Интересно, а мама плакала, обмениваясь Кристаллами с отцом? Нет, наверно. Вот отец мог бы – от радости и волнения. Ши не считали проявления чувств недостойными. Это мама любила умеренность во всем.
Брадан смотрел изумленно. Если бы Эшлин могла прочесть его мысли, то узнала бы, что он не ожидал такого подарка, но еще менее он ожидал слез встреченной им в лесу девушки, самой красивой из виденных им в жизни. Сейчас
Он протянул руку, вытирая ее щеку, как вытер бы свою, только бережнее.
– Не огорчайся, пожалуйста. Ну что ты. Я вернусь сразу же после новолуния, – он коснулся кулона мокрыми от ее слез пальцами. – А это я буду хранить. Я не потеряю!
А потом, еще до рассвета, ушел сквозь холм на свою сторону. Чтобы больше не вернуться.

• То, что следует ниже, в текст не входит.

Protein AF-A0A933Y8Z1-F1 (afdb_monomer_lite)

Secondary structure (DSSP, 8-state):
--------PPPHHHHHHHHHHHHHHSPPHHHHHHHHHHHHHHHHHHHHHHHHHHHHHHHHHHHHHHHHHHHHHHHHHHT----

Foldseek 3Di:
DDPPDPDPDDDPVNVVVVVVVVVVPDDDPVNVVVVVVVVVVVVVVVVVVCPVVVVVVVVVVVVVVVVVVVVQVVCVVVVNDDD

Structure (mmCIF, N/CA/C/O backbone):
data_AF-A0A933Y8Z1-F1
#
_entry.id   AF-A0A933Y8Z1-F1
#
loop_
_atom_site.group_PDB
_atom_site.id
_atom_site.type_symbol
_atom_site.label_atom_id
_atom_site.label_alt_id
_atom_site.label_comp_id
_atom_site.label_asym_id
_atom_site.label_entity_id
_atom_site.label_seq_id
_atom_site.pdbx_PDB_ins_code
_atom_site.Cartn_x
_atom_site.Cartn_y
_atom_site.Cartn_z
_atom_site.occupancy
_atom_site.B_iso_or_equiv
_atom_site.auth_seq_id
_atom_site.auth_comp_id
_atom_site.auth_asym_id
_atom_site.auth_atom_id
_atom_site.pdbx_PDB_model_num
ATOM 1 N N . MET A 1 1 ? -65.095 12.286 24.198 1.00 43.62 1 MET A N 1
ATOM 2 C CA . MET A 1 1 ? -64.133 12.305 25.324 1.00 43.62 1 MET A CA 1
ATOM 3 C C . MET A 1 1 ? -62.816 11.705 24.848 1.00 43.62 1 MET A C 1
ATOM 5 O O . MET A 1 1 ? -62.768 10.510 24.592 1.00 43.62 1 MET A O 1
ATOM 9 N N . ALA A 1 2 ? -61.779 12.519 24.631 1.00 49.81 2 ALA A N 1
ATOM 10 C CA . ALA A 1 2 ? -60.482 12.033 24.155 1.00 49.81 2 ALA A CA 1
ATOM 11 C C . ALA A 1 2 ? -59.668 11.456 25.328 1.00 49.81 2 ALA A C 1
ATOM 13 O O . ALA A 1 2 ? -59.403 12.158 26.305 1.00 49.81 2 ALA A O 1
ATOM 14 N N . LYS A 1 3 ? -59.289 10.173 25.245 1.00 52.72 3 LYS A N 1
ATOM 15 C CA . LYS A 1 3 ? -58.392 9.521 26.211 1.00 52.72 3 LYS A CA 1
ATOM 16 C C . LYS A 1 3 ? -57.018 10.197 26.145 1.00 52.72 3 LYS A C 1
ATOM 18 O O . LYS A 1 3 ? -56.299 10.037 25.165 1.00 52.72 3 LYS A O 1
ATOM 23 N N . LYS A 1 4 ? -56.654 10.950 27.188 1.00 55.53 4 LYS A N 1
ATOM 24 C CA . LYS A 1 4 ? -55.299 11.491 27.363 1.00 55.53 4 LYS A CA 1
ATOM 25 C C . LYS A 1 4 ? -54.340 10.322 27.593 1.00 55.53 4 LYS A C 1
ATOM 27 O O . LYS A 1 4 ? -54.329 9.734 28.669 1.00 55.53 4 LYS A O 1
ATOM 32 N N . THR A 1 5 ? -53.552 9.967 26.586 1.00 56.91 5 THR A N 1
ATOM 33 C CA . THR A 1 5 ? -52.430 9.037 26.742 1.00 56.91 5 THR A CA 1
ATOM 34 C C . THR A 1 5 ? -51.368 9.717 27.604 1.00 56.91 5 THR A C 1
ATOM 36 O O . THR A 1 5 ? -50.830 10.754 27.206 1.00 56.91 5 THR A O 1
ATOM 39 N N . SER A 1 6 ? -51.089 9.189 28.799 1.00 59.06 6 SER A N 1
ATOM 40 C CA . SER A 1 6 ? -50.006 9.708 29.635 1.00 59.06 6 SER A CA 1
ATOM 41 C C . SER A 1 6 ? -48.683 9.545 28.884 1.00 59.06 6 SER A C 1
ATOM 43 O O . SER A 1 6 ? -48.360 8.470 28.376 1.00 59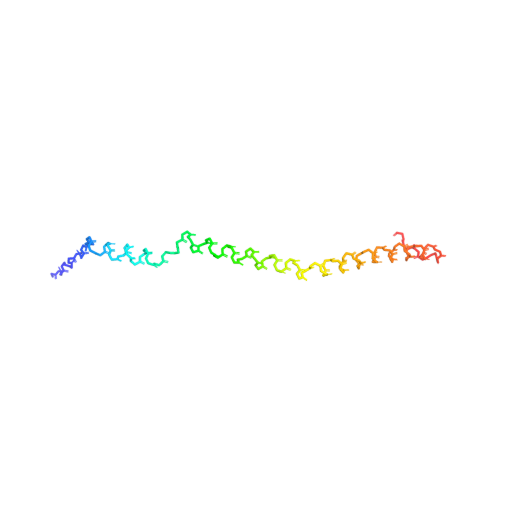.06 6 SER A O 1
ATOM 45 N N . LYS A 1 7 ? -47.921 10.635 28.747 1.00 64.12 7 LYS A N 1
ATOM 46 C CA . LYS A 1 7 ? -46.564 10.565 28.201 1.00 64.12 7 LYS A CA 1
ATOM 47 C C . LYS A 1 7 ? -45.740 9.711 29.168 1.00 64.12 7 LYS A C 1
ATOM 49 O O . LYS A 1 7 ? -45.519 10.129 30.301 1.00 64.12 7 LYS A O 1
ATOM 54 N N . LYS A 1 8 ? -45.328 8.508 28.748 1.00 67.50 8 LYS A N 1
ATOM 55 C CA . LYS A 1 8 ? -44.358 7.690 29.493 1.00 67.50 8 LYS A CA 1
ATOM 56 C C . LYS A 1 8 ? -43.084 8.522 29.652 1.00 67.50 8 LYS A C 1
ATOM 58 O O . LYS A 1 8 ? -42.431 8.821 28.656 1.00 67.50 8 LYS A O 1
ATOM 63 N N . GLY A 1 9 ? -42.778 8.933 30.880 1.00 72.44 9 GLY A N 1
ATOM 64 C CA . GLY A 1 9 ? -41.545 9.648 31.195 1.00 72.44 9 GLY A CA 1
ATOM 65 C C . GLY A 1 9 ? -40.317 8.776 30.928 1.00 72.44 9 GLY A C 1
ATOM 66 O O . GLY A 1 9 ? -40.385 7.546 31.015 1.00 72.44 9 GLY A O 1
ATOM 67 N N . VAL A 1 10 ? -39.202 9.416 30.582 1.00 82.62 10 VAL A N 1
ATOM 68 C CA . VAL A 1 10 ? -37.885 8.771 30.596 1.00 82.62 10 VAL A CA 1
ATOM 69 C C . VAL A 1 10 ? -37.500 8.572 32.060 1.00 82.62 10 VAL A C 1
ATOM 71 O O . VAL A 1 10 ? -37.575 9.520 32.839 1.00 82.62 10 VAL A O 1
ATOM 74 N N . THR A 1 11 ? -37.150 7.344 32.439 1.00 90.56 11 THR A N 1
ATOM 75 C CA . THR A 1 11 ? -36.714 7.017 33.802 1.00 90.56 11 THR A CA 1
ATOM 76 C C . THR A 1 11 ? -35.196 6.898 33.846 1.00 90.56 11 THR A C 1
ATOM 78 O O . THR A 1 11 ? -34.559 6.647 32.819 1.00 90.56 11 THR A O 1
ATOM 81 N N . THR A 1 12 ? -34.613 7.070 35.029 1.00 91.31 12 THR A N 1
ATOM 82 C CA . THR A 1 12 ? -33.166 6.956 35.247 1.00 91.31 12 THR A CA 1
ATOM 83 C C . THR A 1 12 ? -32.638 5.584 34.827 1.00 91.31 12 THR A C 1
ATOM 85 O O . THR A 1 12 ? -31.561 5.493 34.252 1.00 91.31 12 THR A O 1
ATOM 88 N N . GLU A 1 13 ? -33.425 4.526 35.021 1.00 90.12 13 GLU A N 1
ATOM 89 C CA . GLU A 1 13 ? -33.072 3.152 34.653 1.00 90.12 13 GLU A CA 1
ATOM 90 C C . GLU A 1 13 ? -32.915 2.998 33.138 1.00 90.12 13 GLU A C 1
ATOM 92 O O . GLU A 1 13 ? -31.947 2.401 32.681 1.00 90.12 13 GLU A O 1
ATOM 97 N N . LYS A 1 14 ? -33.814 3.607 32.351 1.00 88.75 14 LYS A N 1
ATOM 98 C CA . LYS A 1 14 ? -33.713 3.600 30.883 1.00 88.75 14 LYS A CA 1
ATOM 99 C C . LYS A 1 14 ? -32.512 4.388 30.381 1.00 88.75 14 LYS A C 1
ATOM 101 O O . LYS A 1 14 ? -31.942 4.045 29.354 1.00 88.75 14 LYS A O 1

Символы на заколке были непонятными. Черточки. Словно детская рука пыталась изобразить елочку. Еще елочку, немного другую. И березку. Эшлин не смогла их понять.
Она думала, что он придет на Осеннее Равноденствие. До него как раз оставалось немного, Врата открывались легко в этот теплый день благословения урожая, люди приходили к холмам и приносили яблоки, и морковь, и овсяные колосья, приводили овец и коз, несли на руках детей. Ши выходили навстречу, касались плодов, гладили мягкую шерсть животных и встрепанные волосы любопытно оглядывающихся детей, желая удачи и благополучия. Люди отдаривались хлебной закваской и свежим молоком, как заведено. Эшлин сама вызвалась выйти с матерью на благословение урожая в том году, хотя это было скучно – стоять, улыбаться, кивать головой. Зато неуправляемой магии хватало на простое и привычное. Только на это.
– Старшая сестрица, дочь холма, прими сердце хлеба, коснись моего сына.
– Младшая сестрица, дочь дымного очага, принимаю твой дар, будь благословенна ты, и твой сын, и твой дом.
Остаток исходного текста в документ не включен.